Apache Jackrabbit Oak is an effort to implement a scalable and performant hierarchical content repository for use as the foundation of modern world-class web sites and other demanding content applications.
It is the successor to Jackrabbit 2 and is used by AEM 6 as the default backend for its content repository, CRX.
Design principles and goals
Oak implements the JSR-283 (JCR 2.0) spec. Its principal design objectives are:
- Better support for big repositories
- Multiple distributed cluster nodes for high availability
- Better performance
- Support for many child nodes and Access Control Levels
The purpose of the Storage layer is to:
- Implement a tree model
- Make storage pluggable
- Provide a clustering mechanism
The Oak Core adds several layers to the storage layer:
- Access Level Controls
- Search and Indexing
The main objective of the Oak JCR is to transform JCR semantics into tree operations. It is also responsible for:
- Implementing the JCR API
- Containing commit hooks that implement JCR constraints
In addition, non-Java implementations are now possible and part of the Oak JCR concept.
The Oak storage layer provides an abstraction layer for the actual storage of the content.
Currently, there are two storage implementations available in AEM6: Tar Storage and MongoDB Storage .
The Tar storage uses tar files. It stores the content as various types of records within larger segments. Journals are used to track the latest state of the repository.
There are several key design principles it was build around:
- Immutable Segments
The content is stored in segments that can be up to 256KiB in size. They are immutable, which makes it easy to cache frequently accessed segments and reduce system errors that may corrupt the repository.
Each segment is identified by a unique identifier (UUID) and contains a continuous subset of the content tree. In addition, segments can reference other content. Each segment keeps a list of UUIDs of other referenced segments.

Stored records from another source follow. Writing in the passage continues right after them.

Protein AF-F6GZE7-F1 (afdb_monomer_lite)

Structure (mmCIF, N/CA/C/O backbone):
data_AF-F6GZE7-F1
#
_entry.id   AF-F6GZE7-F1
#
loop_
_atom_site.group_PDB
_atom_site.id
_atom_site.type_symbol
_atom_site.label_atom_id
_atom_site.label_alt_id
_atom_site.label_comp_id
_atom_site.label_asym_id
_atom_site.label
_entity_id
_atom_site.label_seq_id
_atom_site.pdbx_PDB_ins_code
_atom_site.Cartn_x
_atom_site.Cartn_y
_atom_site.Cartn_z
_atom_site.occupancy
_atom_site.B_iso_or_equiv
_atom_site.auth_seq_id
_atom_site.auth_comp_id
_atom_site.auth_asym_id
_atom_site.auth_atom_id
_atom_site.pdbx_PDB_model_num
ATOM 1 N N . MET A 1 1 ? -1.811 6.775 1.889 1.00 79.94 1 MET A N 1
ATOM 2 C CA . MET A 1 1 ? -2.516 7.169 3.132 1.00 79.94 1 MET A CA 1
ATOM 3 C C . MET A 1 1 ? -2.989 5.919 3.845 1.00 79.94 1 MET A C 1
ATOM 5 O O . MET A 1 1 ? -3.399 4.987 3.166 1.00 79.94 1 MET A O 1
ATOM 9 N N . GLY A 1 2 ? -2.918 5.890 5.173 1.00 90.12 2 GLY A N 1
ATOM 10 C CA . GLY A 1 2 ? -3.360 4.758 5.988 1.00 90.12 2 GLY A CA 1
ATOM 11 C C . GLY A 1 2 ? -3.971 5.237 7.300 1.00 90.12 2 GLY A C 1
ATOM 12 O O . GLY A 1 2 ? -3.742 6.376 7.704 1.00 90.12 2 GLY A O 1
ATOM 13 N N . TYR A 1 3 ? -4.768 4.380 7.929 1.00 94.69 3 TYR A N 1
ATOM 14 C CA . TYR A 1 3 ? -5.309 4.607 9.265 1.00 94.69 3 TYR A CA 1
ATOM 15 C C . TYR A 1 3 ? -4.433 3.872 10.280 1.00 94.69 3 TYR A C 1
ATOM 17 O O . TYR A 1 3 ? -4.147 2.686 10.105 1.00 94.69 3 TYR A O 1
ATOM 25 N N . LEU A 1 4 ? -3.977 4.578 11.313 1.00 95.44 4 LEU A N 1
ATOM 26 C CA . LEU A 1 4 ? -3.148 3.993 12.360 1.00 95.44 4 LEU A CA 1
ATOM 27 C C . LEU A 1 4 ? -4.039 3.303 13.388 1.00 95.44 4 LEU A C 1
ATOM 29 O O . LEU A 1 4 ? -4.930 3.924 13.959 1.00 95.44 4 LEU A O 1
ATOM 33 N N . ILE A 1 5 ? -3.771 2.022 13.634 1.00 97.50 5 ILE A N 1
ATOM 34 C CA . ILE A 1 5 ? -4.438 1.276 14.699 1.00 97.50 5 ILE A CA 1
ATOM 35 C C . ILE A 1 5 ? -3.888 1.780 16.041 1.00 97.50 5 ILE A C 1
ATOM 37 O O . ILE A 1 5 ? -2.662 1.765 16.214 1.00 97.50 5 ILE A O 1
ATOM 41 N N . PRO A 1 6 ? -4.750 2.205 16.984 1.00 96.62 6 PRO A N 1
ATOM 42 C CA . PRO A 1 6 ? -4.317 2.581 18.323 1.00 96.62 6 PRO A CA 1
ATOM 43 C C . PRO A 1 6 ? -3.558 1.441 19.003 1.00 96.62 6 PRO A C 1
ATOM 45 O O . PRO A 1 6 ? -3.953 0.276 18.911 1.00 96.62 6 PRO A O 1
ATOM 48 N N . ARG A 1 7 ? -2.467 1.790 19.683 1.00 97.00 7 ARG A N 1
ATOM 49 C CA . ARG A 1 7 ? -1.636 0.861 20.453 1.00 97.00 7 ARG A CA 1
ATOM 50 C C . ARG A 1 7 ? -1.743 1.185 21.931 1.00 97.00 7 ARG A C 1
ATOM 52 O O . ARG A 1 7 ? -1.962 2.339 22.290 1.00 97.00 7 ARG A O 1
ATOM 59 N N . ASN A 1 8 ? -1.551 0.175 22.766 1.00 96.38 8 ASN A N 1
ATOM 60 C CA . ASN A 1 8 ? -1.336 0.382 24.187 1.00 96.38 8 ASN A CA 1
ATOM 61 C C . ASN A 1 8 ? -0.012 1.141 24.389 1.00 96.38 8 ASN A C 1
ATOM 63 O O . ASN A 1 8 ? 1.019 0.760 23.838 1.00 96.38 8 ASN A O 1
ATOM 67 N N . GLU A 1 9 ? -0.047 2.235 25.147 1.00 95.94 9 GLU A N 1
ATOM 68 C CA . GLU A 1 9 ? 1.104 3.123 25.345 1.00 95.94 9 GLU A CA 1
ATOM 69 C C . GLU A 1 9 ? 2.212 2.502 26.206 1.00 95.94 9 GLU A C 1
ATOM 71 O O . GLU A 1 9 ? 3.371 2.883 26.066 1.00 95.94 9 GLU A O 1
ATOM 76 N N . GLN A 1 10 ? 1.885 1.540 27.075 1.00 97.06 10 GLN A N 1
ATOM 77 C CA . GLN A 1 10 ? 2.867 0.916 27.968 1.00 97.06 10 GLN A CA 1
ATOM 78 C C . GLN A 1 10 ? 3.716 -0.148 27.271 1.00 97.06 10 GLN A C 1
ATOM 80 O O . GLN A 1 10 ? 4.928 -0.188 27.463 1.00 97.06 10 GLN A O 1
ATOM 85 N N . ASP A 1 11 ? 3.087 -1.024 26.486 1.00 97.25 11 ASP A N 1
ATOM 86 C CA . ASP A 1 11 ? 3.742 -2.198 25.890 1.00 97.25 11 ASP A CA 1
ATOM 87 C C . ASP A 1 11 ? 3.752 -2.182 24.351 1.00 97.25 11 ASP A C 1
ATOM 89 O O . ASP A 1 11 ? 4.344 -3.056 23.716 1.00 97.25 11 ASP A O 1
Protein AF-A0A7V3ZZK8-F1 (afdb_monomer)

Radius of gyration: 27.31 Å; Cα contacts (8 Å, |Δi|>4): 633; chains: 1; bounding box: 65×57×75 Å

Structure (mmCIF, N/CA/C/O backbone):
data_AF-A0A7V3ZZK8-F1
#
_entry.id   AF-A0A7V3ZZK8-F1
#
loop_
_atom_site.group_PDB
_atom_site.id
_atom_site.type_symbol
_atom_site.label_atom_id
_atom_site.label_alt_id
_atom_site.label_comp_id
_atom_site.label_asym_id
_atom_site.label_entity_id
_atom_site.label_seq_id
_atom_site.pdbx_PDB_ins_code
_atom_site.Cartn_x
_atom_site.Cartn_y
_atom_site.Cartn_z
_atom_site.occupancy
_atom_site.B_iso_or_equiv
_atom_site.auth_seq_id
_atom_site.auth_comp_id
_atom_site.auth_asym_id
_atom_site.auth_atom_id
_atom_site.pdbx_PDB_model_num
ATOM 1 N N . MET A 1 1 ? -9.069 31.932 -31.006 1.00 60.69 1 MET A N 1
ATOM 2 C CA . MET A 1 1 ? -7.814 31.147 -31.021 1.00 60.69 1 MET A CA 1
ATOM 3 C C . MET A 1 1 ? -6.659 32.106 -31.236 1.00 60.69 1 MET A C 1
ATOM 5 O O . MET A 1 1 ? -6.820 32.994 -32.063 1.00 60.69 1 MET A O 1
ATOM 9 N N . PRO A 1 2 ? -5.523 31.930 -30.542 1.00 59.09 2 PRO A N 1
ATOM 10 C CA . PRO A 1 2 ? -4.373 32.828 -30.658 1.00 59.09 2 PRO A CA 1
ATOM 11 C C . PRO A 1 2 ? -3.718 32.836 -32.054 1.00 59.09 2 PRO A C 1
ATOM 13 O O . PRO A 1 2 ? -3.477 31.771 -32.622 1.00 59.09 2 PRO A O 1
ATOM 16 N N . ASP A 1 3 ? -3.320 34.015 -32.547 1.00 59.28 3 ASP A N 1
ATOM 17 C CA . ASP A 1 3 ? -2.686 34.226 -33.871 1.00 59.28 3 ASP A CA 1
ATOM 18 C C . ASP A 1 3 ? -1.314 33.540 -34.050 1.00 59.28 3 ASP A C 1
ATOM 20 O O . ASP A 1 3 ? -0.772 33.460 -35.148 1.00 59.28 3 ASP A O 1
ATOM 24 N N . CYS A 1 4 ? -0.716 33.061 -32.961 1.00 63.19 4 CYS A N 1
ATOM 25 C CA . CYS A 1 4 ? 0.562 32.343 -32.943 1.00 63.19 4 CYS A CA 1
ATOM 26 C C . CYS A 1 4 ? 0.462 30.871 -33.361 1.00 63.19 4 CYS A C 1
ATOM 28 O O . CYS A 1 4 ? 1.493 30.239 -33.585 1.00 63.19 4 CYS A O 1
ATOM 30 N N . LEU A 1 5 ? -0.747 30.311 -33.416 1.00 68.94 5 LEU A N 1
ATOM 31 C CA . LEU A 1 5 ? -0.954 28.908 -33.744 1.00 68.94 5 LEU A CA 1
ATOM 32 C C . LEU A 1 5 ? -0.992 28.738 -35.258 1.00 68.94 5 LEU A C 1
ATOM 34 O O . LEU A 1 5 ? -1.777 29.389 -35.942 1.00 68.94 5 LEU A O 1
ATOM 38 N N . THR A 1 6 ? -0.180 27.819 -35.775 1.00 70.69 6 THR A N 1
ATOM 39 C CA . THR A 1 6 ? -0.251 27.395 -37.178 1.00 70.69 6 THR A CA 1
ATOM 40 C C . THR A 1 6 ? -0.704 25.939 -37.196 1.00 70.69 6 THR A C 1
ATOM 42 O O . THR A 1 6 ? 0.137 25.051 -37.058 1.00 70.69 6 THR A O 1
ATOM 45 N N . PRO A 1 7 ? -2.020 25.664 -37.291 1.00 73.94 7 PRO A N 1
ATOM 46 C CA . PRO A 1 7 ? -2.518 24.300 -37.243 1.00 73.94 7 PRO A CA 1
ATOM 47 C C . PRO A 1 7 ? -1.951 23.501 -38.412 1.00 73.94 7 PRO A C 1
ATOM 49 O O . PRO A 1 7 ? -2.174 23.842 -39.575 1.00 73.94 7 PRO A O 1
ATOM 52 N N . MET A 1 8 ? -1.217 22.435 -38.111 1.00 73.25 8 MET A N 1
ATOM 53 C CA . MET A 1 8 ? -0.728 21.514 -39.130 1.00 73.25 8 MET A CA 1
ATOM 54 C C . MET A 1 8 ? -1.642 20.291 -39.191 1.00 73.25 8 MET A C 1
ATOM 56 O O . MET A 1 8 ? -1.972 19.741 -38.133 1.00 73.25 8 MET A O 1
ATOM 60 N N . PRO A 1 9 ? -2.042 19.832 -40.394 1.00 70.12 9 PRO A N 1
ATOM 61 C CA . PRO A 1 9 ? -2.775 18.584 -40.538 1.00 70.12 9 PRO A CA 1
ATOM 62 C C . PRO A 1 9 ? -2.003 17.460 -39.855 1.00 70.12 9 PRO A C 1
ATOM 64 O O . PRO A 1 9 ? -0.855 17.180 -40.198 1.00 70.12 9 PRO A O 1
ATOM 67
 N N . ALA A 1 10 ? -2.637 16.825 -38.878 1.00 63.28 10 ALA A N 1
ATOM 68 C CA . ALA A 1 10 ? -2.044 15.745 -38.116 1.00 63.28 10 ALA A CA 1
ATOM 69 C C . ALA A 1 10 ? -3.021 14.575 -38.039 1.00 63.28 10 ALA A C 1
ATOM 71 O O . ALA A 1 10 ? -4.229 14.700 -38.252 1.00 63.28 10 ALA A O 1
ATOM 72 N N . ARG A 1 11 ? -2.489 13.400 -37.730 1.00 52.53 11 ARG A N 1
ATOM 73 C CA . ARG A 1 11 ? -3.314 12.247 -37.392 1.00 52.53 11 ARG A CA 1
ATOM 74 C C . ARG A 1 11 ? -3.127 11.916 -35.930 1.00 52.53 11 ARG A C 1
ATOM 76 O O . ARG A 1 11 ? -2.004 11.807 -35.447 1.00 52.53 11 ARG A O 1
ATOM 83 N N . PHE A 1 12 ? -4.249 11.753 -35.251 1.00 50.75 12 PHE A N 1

Related records like a node and its immediate children are usually stored in the same segment. This makes searching the repository very fast and avoids most cache misses for typical clients that access more than one related node per session.

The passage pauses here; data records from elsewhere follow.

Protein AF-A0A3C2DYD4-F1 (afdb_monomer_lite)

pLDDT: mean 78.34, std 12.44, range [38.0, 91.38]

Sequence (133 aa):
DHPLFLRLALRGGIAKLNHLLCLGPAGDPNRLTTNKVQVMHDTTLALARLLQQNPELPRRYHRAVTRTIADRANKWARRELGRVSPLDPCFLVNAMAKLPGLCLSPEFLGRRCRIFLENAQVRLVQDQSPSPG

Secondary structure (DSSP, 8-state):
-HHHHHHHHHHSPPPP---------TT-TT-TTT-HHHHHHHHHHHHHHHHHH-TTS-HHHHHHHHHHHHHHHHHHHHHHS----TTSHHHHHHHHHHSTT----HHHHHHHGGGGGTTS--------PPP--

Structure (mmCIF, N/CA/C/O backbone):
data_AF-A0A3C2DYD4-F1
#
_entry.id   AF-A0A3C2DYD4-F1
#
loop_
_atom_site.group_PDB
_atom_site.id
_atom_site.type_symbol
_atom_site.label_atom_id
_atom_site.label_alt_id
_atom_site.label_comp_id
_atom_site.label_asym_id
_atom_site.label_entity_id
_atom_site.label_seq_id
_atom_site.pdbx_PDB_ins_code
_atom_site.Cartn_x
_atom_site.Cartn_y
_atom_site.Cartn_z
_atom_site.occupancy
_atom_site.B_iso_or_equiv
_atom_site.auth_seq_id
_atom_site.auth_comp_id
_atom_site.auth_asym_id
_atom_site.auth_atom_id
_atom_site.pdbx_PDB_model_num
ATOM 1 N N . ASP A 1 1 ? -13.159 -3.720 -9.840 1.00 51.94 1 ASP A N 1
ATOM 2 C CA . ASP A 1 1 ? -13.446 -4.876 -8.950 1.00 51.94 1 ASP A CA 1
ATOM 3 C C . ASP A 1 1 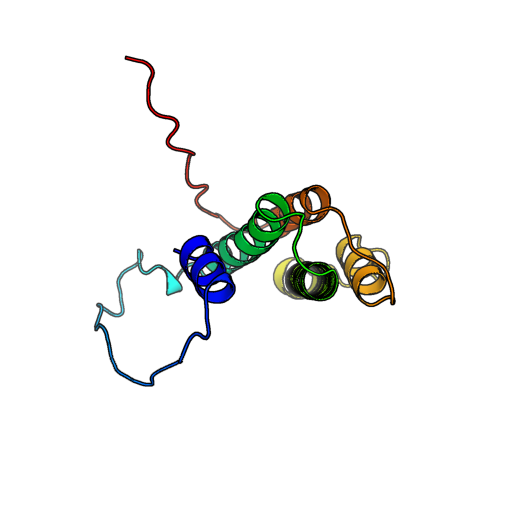? -12.806 -4.823 -7.566 1.00 51.94 1 ASP A C 1
ATOM 5 O O . ASP A 1 1 ? -13.502 -5.040 -6.586 1.00 51.94 1 ASP A O 1
ATOM 9 N N . HIS A 1 2 ? -11.521 -4.488 -7.425 1.00 57.66 2 HIS A N 1
ATOM 10 C CA . HIS A 1 2 ? -10.847 -4.372 -6.117 1.00 57.66 2 HIS A CA 1
ATOM 11 C C . HIS A 1 2 ? -11.588 -3.588 -5.010 1.00 57.66 2 HIS A C 1
ATOM 13 O O . HIS A 1 2 ? -11.633 -4.081 -3.880 1.00 57.66 2 HIS A O 1
ATOM 19 N N . PRO A 1 3 ? -12.216 -2.424 -5.278 1.00 62.38 3 PRO A N 1
ATOM 20 C CA . PRO A 1 3 ? -12.983 -1.719 -4.249 1.00 62.38 3 PRO A CA 1
ATOM 21 C C . PRO A 1 3 ? -14.252 -2.465 -3.793 1.00 62.38 3 PRO A C 1
ATOM 23 O O . PRO A 1 3 ? -14.700 -2.244 -2.670 1.00 62.38 3 PRO A O 1
ATOM 26 N N . LEU A 1 4 ? -14.818 -3.372 -4.601 1.00 68.38 4 LEU A N 1
ATOM 27 C CA . LEU A 1 4 ? -16.020 -4.134 -4.238 1.00 68.38 4 LEU A CA 1
ATOM 28 C C . LEU A 1 4 ? -15.716 -5.173 -3.151 1.00 68.38 4 LEU A C 1
ATOM 30 O O . LEU A 1 4 ? -16.409 -5.217 -2.138 1.00 68.38 4 LEU A O 1
ATOM 34 N N . PHE A 1 5 ? -14.647 -5.958 -3.316 1.00 74.62 5 PHE A N 1
ATOM 35 C CA . PHE A 1 5 ? -14.255 -6.976 -2.333 1.00 74.62 5 PHE A CA 1
ATOM 36 C C . PHE A 1 5 ? -13.919 -6.374 -0.970 1.00 74.62 5 PHE A C 1
ATOM 38 O O . PHE A 1 5 ? -14.283 -6.937 0.057 1.00 74.62 5 PHE A O 1
ATOM 45 N N . LEU A 1 6 ? -13.268 -5.208 -0.948 1.00 75.75 6 LEU A N 1
ATOM 46 C CA . LEU A 1 6 ? -12.948 -4.514 0.300 1.00 75.75 6 LEU A CA 1
ATOM 47 C C . LEU A 1 6 ? -14.211 -4.025 1.019 1.00 75.75 6 LEU A C 1
ATOM 49 O O . LEU A 1 6 ? -14.324 -4.186 2.231 1.00 75.75 6 LEU A O 1
ATOM 53 N N . ARG A 1 7 ? -15.190 -3.490 0.280 1.00 76.44 7 ARG A N 1
ATOM 54 C CA . ARG A 1 7 ? -16.484 -3.085 0.851 1.00 76.44 7 ARG A CA 1
ATOM 55 C C . ARG A 1 7 ? -17.294 -4.281 1.352 1.00 76.44 7 ARG A C 1
ATOM 57 O O . ARG A 1 7 ? -17.941 -4.176 2.389 1.00 76.44 7 ARG A O 1
ATOM 64 N N . LEU A 1 8 ? -17.240 -5.414 0.651 1.00 78.62 8 LEU A N 1
ATOM 65 C CA . LEU A 1 8 ? -17.865 -6.662 1.100 1.00 78.62 8 LEU A CA 1
ATOM 66 C C . LEU A 1 8 ? -17.192 -7.207 2.366 1.00 78.62 8 LEU A C 1
ATOM 68 O O . LEU A 1 8 ? -17.893 -7.601 3.292 1.00 78.62 8 LEU A O 1
ATOM 72 N N . ALA A 1 9 ? -15.861 -7.141 2.456 1.00 80.12 9 ALA A N 1
ATOM 73 C CA . ALA A 1 9 ? -15.109 -7.563 3.640 1.00 80.12 9 ALA A CA 1
ATOM 74 C C . ALA A 1 9 ? -15.439 -6.730 4.890 1.00 80.12 9 ALA A C 1
ATOM 76 O O . ALA A 1 9 ? -15.362 -7.235 6.006 1.00 80.12 9 ALA A O 1
ATOM 77 N N . LEU A 1 10 ? -15.821 -5.459 4.721 1.00 79.38 10 LEU A N 1
ATOM 78 C CA . LEU A 1 10 ? -16.310 -4.634 5.830 1.00 79.38 10 LEU A CA 1
ATOM 79 C C . LEU A 1 10 ? -17.702 -5.057 6.321 1.00 79.38 10 LEU A C 1
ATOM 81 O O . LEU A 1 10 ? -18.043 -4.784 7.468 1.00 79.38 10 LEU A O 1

The formatting of records is optimized for size to reduce IO costs and to fit as much content in caches as possible.
The MongoDB storage leverages MongoDB for sharding and clustering. The repository tree is kept in one MongoDB database where each node is a separate document.
It has several particularities:
For each update (commit) of the content, a new revision is created. A revision is basically a string that consists of three elements:
- A timestamp derived from the system time of the machine it was generated on
- A counter to distinguish revisions created with the same timestamp
- The cluster node id where the revision was created
Branches are supported, which allows client to stage multiple changes and make them visible with a single merge call.
- Previous documents
MongoDB storage adds data to a document with every modification. However, it only deletes data if a cleanup is explicitly triggered. Old data is moved when a certain threshold is met. Previous documents only contain immutable data, which means they only contain committed and merged revisions.
- Cluster node metadata
Data about active and inactive cluster nodes is kept in the database in order to facilitate cluster operations.
A typical AEM cluster setup with MongoDB storage:
What is different from Jackrabbit 2?
Because Oak is designed to be backwards compatible with the JCR 1.0 standard, there will be almost no changes on the user level. However, there are some noticeable differences that you need to take into account when setting up an Oak based AEM installation:
- Oak does not create indexes automatically. Because of this, custom indexes will need to be created when necessary.
- Unlike Jackrabbit 2 where sessions always reflect the latest state of the repository, with Oak a session reflects a stable view of the repository from the time the session was acquired. This is due to the MVCC model on which Oak is based on.
- Same name siblings (SNS) are not supported in Oak.